My mom taught me to sew when I was thirteen. Even at this early age, being around fabric sparked my imagination. I made several projects but the one I remember most was a blouse. I got as far as the collar and sewed it on crooked. My mom made me pick out the stitching and sew in back on, and you guessed it, I got it wrong again. They say 3 times is a charm, but it took me thirteen times before I got the collar on straight. One try for each year I’d been alive! By then I hated the blouse but Mom said I had to finish it. So I did. And I still hated that blouse and never wore it, it found a new home in the thrift store.
Fast forward a few decades – I had sewed everything from coats to draperies, but never a quilt. In the summer of 2010 I was inspired by a popular table runner pattern which I made up several times. It was so much fun. I asked a friend who quilted if I could look at some of her books & patterns. I was hooked before I got through the first one and haven’t looked back.
In the summer of 2013 I was diagnosed with breast cancer, it was a huge blow. I didn’t want to talk to anyone, including The Engineer who was the best and most patient support ever. I shut myself in my sewing room and completed 2 quilt tops in 24 hours. It was just me, my thoughts and quilting which at that point became more than an addiction. Quilting became peace, relaxation, a creative outlet, comfort and a safe place to just “be me.”
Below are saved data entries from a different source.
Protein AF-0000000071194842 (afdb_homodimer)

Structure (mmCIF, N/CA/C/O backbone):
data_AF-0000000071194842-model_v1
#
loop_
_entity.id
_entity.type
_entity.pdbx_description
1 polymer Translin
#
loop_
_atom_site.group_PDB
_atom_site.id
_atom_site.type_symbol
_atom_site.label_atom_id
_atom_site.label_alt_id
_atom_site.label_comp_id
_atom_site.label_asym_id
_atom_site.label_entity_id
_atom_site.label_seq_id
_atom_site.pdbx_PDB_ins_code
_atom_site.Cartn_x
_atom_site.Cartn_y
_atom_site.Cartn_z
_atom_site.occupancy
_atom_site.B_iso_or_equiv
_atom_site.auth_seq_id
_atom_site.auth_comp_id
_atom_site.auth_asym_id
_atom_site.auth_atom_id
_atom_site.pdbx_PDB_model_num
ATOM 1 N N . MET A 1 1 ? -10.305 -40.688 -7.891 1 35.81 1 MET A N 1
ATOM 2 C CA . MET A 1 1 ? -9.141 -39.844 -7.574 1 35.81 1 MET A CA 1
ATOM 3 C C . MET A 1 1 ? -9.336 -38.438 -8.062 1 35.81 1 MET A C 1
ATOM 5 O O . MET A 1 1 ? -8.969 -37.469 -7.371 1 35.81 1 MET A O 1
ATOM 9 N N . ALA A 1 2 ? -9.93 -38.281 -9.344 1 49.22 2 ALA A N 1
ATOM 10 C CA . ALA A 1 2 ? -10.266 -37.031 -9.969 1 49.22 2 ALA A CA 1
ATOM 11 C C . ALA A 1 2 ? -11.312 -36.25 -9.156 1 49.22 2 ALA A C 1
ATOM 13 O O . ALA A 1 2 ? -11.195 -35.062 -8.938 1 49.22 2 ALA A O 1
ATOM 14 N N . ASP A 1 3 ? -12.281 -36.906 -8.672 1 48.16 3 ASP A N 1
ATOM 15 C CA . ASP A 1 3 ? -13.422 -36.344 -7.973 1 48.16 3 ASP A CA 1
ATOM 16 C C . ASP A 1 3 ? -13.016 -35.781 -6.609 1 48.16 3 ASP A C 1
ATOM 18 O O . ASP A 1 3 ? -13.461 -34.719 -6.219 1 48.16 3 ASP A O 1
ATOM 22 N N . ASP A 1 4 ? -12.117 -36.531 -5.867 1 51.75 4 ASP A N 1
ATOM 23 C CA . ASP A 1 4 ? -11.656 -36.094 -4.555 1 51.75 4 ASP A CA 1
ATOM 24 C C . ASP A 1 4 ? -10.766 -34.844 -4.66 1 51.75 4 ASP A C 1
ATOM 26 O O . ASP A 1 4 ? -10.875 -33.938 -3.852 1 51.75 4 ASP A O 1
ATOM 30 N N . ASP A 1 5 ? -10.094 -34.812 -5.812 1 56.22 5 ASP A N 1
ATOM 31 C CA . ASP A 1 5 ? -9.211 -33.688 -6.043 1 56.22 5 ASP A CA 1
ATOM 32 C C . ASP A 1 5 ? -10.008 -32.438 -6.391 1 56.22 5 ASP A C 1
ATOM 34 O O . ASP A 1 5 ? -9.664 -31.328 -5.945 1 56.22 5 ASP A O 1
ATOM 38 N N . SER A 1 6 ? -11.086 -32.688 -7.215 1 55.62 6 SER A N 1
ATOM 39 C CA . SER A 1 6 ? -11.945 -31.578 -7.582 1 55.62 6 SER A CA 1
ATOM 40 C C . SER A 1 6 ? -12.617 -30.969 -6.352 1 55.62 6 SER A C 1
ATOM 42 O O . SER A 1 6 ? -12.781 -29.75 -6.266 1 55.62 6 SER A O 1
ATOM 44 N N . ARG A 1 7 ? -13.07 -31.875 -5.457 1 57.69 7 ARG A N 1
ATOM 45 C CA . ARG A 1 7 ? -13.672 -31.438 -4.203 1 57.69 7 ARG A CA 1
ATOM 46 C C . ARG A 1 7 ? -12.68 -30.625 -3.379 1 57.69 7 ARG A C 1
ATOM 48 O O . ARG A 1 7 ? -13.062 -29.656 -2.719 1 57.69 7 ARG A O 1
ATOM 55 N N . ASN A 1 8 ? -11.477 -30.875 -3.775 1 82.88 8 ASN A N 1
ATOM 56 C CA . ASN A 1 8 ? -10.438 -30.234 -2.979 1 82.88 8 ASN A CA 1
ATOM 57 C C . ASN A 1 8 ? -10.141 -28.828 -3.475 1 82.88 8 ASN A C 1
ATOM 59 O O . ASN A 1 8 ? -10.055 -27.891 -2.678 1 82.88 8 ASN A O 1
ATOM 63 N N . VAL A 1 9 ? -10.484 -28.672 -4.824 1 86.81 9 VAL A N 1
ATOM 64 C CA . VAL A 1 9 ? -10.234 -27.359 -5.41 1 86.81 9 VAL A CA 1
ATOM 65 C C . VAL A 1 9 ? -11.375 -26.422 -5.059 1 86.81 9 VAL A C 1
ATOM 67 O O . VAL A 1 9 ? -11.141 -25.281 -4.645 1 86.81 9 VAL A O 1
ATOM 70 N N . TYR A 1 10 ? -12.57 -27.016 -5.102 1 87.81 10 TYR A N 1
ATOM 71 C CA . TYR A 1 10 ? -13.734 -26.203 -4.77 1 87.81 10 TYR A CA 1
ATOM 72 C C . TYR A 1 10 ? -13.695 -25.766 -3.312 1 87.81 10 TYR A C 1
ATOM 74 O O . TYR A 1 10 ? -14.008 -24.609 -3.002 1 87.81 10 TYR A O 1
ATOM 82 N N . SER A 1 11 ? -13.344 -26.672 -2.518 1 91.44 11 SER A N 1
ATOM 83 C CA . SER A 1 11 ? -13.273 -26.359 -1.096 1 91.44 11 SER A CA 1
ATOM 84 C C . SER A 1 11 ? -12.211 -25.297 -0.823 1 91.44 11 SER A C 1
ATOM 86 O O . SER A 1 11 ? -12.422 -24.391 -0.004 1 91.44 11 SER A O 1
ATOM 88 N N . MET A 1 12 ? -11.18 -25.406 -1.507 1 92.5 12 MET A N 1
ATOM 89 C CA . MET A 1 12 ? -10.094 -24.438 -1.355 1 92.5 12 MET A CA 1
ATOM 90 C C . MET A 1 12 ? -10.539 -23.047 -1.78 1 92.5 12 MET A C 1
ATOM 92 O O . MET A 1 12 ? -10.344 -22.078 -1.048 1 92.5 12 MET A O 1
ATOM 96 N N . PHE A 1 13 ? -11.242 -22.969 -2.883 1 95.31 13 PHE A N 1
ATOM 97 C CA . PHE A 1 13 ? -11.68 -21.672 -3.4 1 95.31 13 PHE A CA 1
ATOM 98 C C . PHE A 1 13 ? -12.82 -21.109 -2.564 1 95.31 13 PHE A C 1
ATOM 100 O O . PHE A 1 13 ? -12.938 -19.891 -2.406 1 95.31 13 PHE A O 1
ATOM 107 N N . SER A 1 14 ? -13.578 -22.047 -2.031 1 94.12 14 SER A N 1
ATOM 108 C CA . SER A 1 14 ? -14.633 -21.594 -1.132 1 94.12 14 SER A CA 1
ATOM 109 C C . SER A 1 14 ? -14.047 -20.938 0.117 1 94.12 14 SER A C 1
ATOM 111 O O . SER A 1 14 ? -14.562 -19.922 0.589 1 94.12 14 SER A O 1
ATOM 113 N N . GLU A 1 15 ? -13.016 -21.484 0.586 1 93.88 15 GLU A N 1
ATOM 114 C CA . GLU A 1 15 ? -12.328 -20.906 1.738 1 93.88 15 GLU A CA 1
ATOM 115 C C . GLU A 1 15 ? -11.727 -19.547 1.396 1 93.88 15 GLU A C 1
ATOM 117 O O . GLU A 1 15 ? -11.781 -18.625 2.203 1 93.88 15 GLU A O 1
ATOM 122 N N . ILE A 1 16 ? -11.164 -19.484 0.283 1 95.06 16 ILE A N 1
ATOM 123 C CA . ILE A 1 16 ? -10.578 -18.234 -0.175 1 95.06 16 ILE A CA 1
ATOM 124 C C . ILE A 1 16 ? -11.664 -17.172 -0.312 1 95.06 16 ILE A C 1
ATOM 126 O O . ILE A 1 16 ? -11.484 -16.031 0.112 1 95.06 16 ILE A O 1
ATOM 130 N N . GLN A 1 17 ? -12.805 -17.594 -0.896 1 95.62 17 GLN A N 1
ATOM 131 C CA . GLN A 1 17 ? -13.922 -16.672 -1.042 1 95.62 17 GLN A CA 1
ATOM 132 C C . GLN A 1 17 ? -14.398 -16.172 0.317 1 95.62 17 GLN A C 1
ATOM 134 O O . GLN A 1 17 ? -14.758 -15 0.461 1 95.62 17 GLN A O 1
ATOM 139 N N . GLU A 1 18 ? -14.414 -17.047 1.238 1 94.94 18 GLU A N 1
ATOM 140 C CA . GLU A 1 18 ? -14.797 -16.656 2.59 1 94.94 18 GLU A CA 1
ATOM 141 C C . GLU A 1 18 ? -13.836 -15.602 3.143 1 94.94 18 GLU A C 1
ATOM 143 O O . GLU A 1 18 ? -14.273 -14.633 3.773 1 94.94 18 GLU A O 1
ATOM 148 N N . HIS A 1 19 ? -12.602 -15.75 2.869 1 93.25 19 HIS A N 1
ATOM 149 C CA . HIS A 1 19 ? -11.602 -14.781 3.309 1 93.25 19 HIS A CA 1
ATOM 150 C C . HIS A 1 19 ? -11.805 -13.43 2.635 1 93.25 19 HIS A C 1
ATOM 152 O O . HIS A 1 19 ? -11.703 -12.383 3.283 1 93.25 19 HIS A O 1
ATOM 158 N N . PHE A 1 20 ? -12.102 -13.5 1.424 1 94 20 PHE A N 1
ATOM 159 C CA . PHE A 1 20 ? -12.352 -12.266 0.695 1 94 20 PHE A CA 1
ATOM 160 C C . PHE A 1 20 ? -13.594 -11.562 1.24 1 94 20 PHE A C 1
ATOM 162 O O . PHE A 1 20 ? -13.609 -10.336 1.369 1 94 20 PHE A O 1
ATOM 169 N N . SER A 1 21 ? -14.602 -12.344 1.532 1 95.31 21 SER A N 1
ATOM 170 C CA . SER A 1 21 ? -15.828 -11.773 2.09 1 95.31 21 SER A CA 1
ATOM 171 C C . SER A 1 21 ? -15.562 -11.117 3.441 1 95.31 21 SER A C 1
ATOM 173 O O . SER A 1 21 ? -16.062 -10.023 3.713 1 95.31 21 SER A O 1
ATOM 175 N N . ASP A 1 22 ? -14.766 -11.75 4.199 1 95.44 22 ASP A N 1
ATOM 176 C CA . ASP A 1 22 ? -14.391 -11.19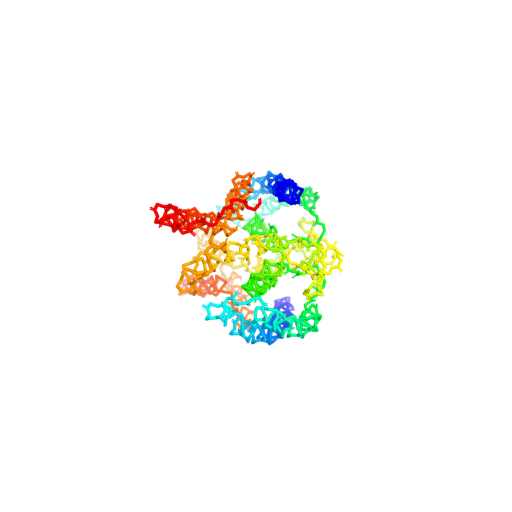5 5.492 1 95.44 22 ASP A CA 1
ATOM 177 C C . ASP A 1 22 ? -13.617 -9.891 5.324 1 95.44 22 ASP A C 1
ATOM 179 O O . ASP A 1 22 ? -13.875 -8.914 6.035 1 95.44 22 ASP A O 1
ATOM 183 N N . ASP A 1 23 ? -12.711 -9.906 4.484 1 94.81 23 ASP A N 1
ATOM 184 C CA . ASP A 1 23 ? -11.922 -8.711 4.211 1 94.81 23 ASP A CA 1
ATOM 185 C C . ASP A 1 23 ? -12.812 -7.562 3.732 1 94.81 23 ASP A C 1
ATOM 187 O O . ASP A 1 23 ? -12.617 -6.414 4.137 1 94.81 23 ASP A O 1
ATOM 191 N N . GLN A 1 24 ? -13.766 -7.859 2.9 1 95.06 24 GLN A N 1
ATOM 192 C CA . GLN A 1 24 ? -14.703 -6.855 2.406 1 95.06 24 GLN A CA 1
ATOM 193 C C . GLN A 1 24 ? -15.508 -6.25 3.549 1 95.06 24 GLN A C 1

I began quilting on rented longarms after my treatment was complete in 2014 and in 2017 added a Gammill Statler to my quilting Studio. I love working on every quilt that comes into my studio. Coming up with a design for each one is exciting, but the best part is seeing or hearing from the customers when they see their quilts for the first time. My quilting studio is in a pet free, smoke free climate controled garage attached to my home in Emmett, about 30 miles NW of Boise, Idaho.
Why am I Sister Chick? Some friends (one of them, Heidi ) nicknamed me Sister Chick in 1996 and it stuck. I also decided to raise a few chickens in my backyard a couple years ago, and my young grandchildren call me Grandma Chickens as a result. Now I’m the Quilting Chick, It looks like I’ll be a “chick” of some sort the rest of my life. In the picture above, I’m sporting my “after chemo” hair, and hanging out with The Engineer who is still my most ardent supporter.